With this recent ruling of the United States Supreme Court, a slippery slope has formed that is sure to yield more power to manipulative parties that argue technical process rather than the facts of the case. Opening the door for such manipulation, something must have disrupted the system to arrive at this conclusion. If the problem is Blankenship’s active interest in elected officials, he has a right to donate to and advocate issues freely. If this problem highlights a rogue court Justice, Benjamin previously issued a solid opinion, defending his right to rule based upon the absence of actual bias.

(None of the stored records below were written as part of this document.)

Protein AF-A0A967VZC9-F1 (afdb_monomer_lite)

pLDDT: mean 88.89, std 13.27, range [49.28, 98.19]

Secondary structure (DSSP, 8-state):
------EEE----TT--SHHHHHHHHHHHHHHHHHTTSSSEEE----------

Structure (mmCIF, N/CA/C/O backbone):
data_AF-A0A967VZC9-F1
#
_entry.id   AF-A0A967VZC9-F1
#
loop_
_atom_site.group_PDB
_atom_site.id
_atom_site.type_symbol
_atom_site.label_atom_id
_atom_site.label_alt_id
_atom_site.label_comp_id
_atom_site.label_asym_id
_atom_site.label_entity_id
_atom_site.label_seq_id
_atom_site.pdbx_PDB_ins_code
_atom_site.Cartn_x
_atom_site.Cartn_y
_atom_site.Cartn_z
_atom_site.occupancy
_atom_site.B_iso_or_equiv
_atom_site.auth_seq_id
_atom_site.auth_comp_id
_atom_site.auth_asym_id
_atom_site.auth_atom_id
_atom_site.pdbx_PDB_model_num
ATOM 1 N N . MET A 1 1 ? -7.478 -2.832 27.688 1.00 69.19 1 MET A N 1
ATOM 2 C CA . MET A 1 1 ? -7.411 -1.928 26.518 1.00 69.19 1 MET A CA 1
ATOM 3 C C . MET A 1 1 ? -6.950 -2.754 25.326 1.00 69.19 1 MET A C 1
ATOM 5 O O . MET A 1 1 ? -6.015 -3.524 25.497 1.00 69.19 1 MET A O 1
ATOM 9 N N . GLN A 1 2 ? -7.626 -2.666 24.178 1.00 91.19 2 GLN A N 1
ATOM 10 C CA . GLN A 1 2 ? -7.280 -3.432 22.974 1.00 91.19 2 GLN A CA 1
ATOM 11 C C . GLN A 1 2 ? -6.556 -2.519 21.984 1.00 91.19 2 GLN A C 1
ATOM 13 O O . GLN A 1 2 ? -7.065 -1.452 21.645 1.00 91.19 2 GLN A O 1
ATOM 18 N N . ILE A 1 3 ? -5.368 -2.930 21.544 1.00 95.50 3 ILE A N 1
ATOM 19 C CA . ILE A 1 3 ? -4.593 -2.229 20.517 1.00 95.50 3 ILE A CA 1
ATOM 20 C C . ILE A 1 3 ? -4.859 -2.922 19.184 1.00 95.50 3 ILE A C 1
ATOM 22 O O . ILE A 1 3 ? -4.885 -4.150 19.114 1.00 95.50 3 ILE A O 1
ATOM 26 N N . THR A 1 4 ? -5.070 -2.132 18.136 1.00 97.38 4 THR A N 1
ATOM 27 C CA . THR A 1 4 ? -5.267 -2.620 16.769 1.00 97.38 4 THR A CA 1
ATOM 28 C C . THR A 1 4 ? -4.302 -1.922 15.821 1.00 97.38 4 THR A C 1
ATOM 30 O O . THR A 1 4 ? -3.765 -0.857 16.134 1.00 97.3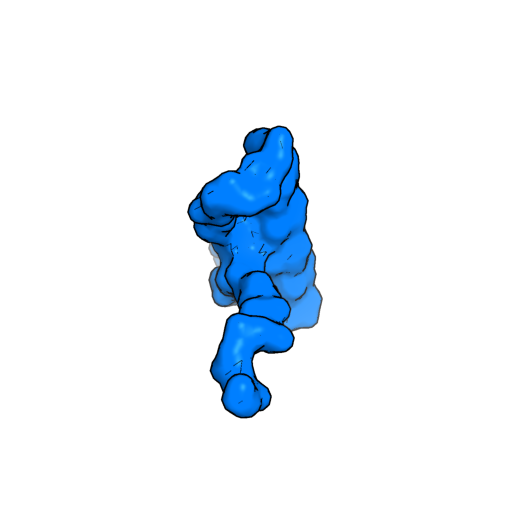8 4 THR A O 1
ATOM 33 N N . VAL A 1 5 ? -4.081 -2.526 14.656 1.00 97.12 5 VAL A N 1
ATOM 34 C CA . VAL A 1 5 ? -3.249 -1.968 13.587 1.00 97.12 5 VAL A CA 1
ATOM 35 C C . VAL A 1 5 ? -4.080 -1.791 12.325 1.00 97.12 5 VAL A C 1
ATOM 37 O O . VAL A 1 5 ? -5.081 -2.467 12.119 1.00 97.12 5 VAL A O 1
ATOM 40 N N . SER A 1 6 ? -3.684 -0.843 11.485 1.00 98.19 6 SER A N 1
ATOM 41 C CA . SER A 1 6 ? -4.191 -0.720 10.114 1.00 98.19 6 SER A CA 1
ATOM 42 C C . SER A 1 6 ? -3.018 -0.954 9.182 1.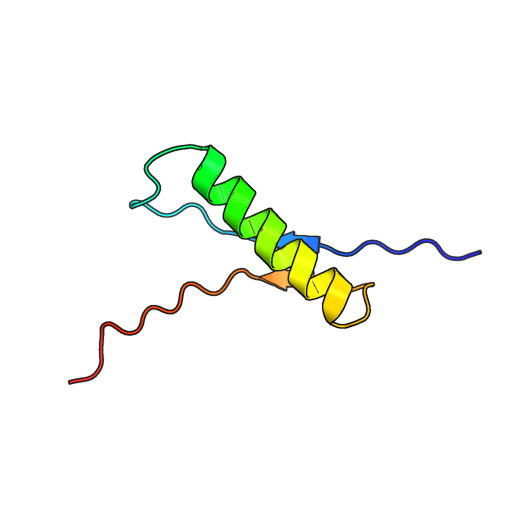00 98.19 6 SER A C 1
ATOM 44 O O . SER A 1 6 ? -1.910 -0.525 9.507 1.00 98.19 6 SER A O 1
ATOM 46 N N . VAL A 1 7 ? -3.243 -1.648 8.072 1.00 98.19 7 VAL A N 1
ATOM 47 C CA . VAL A 1 7 ? -2.169 -2.102 7.183 1.00 98.19 7 VAL A CA 1
ATOM 48 C C . VAL A 1 7 ? -2.514 -1.740 5.744 1.00 98.19 7 VAL A C 1
ATOM 50 O O . VAL A 1 7 ? -3.631 -1.981 5.291 1.00 98.19 7 VAL A O 1
ATOM 53 N N . GLY A 1 8 ? -1.547 -1.167 5.035 1.00 97.94 8 GLY A N 1
ATOM 54 C CA . GLY A 1 8 ? -1.585 -1.008 3.586 1.00 97.94 8 GLY A CA 1
ATOM 55 C C . GLY A 1 8 ? -0.651 -2.014 2.930 1.00 97.94 8 GLY A C 1
ATOM 56 O O . GLY A 1 8 ? 0.469 -2.197 3.403 1.00 97.94 8 GLY A O 1
ATOM 57 N N . ILE A 1 9 ? -1.112 -2.676 1.872 1.00 97.06 9 ILE A N 1
ATOM 58 C CA . ILE A 1 9 ? -0.330 -3.666 1.121 1.00 97.06 9 ILE A CA 1
ATOM 59 C C . ILE A 1 9 ? -0.118 -3.155 -0.299 1.00 97.06 9 ILE A C 1
ATOM 61 O O . ILE A 1 9 ? -1.045 -2.638 -0.916 1.00 97.06 9 ILE A O 1
ATOM 65 N N . SER A 1 10 ? 1.081 -3.341 -0.839 1.00 95.06 10 SER A N 1
ATOM 66 C CA . SER A 1 10 ? 1.384 -3.121 -2.250 1.00 95.06 10 SER A CA 1
ATOM 67 C C . SER A 1 10 ? 2.249 -4.262 -2.784 1.00 95.06 10 SER A C 1
ATOM 69 O O . SER A 1 10 ? 2.975 -4.915 -2.036 1.00 95.06 10 SER A O 1
ATOM 71 N N . GLU A 1 11 ? 2.147 -4.516 -4.085 1.00 93.00 11 GLU A N 1
ATOM 72 C CA . GLU A 1 11 ? 2.954 -5.514 -4.792 1.00 93.00 11 GLU A CA 1
ATOM 73 C C . GLU A 1 11 ? 4.057 -4.833 -5.603 1.00 93.00 11 GLU A C 1
ATOM 75 O O . GLU A 1 11 ? 3.838 -3.744 -6.130 1.00 93.00 11 GLU A O 1
ATOM 80 N N . PHE A 1 12 ? 5.234 -5.448 -5.717 1.00 90.38 12 PHE A N 1
ATOM 81 C CA . PHE A 1 12 ? 6.293 -4.959 -6.599 1.00 90.38 12 PHE A CA 1
ATOM 82 C C . PHE A 1 12 ? 5.887 -5.121 -8.069 1.00 90.38 12 PHE A C 1
ATOM 84 O O . PHE A 1 12 ? 5.565 -6.223 -8.506 1.00 90.38 12 PHE A O 1
ATOM 91 N N . ASN A 1 13 ? 5.947 -4.040 -8.841 1.00 86.31 13 ASN A N 1
ATOM 92 C CA . ASN A 1 13 ? 5.636 -4.049 -10.264 1.00 86.31 13 ASN A CA 1
ATOM 93 C C . ASN A 1 13 ? 6.916 -3.962 -11.092 1.00 86.31 13 ASN A C 1
ATOM 95 O O . ASN A 1 13 ? 7.856 -3.262 -10.735 1.00 86.31 13 ASN A O 1
ATOM 99 N N . LYS A 1 14 ? 6.922 -4.601 -12.267 1.00 85.12 14 LYS A N 1
ATOM 100 C CA . LYS A 1 14 ? 8.046 -4.489 -13.217 1.00 85.12 14 LYS A CA 1
ATOM 101 C C . LYS A 1 14 ? 8.277 -3.058 -13.715 1.00 85.12 14 LYS A C 1
ATOM 103 O O . LYS A 1 14 ? 9.387 -2.740 -14.122 1.00 85.12 14 LYS A O 1
ATOM 108 N N . ASP A 1 15 ? 7.236 -2.230 -13.669 1.00 85.19 15 ASP A N 1
ATOM 109 C CA . ASP A 1 15 ? 7.277 -0.819 -14.060 1.00 85.19 15 ASP A CA 1
ATOM 110 C C . ASP A 1 15 ? 7.719 0.106 -12.913 1.00 85.19 15 ASP A C 1
ATOM 112 O O . ASP A 1 15 ? 7.798 1.319 -13.109 1.00 85.19 15 ASP A O 1
ATOM 116 N N . ASP A 1 16 ? 7.951 -0.422 -11.703 1.00 87.56 16 ASP A N 1
ATOM 117 C CA . ASP A 1 16 ? 8.441 0.397 -10.598 1.00 87.56 16 ASP A CA 1
ATOM 118 C C . ASP A 1 16 ? 9.853 0.894 -10.933 1.00 87.56 16 ASP A C 1
ATOM 120 O O . ASP A 1 16 ? 10.787 0.117 -11.130 1.00 87.56 16 ASP A O 1
ATOM 124 N N . THR A 1 17 ? 10.006 2.214 -11.005 1.00 84.38 17 THR A N 1
ATOM 125 C CA . THR A 1 17 ? 11.272 2.859 -11.374 1.00 84.38 17 THR A CA 1
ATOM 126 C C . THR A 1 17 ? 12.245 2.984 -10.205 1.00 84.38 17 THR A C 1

In this highly charged legal battle, the overarching dilemma rests between merit-based judicial appointments and elective means of selecting judicial candidates – and how we hold our judges and justices accountable. Without proposing massive policy changes toward non-partisan elections, the citizens of West Virginia must demand more dialogue before judicial elections to ask the tough questions of candidates and his or her opinions on specific issues. Moving forward, residents of the Mountain State must know whom they are selecting before seemingly hypothetical issues face subjective appeal to the United States Supreme Court. The questions are not: whether Blankenship is a crook, Benjamin is unethical, or whether the system is broken because politics reign over justice. The questions should be: whom are we electing, what does he or she stand for, and will they represent the interests of West Virginia within the law? Since many issues are determined subjectively with the “I know it when I see it” test, it is wise to know who is judging our fate and if they are qualified to assume the powers and responsibilities of a judge. If we elect judges through the political process, let them judge. If politics are the problem, let’s talk about how we select them.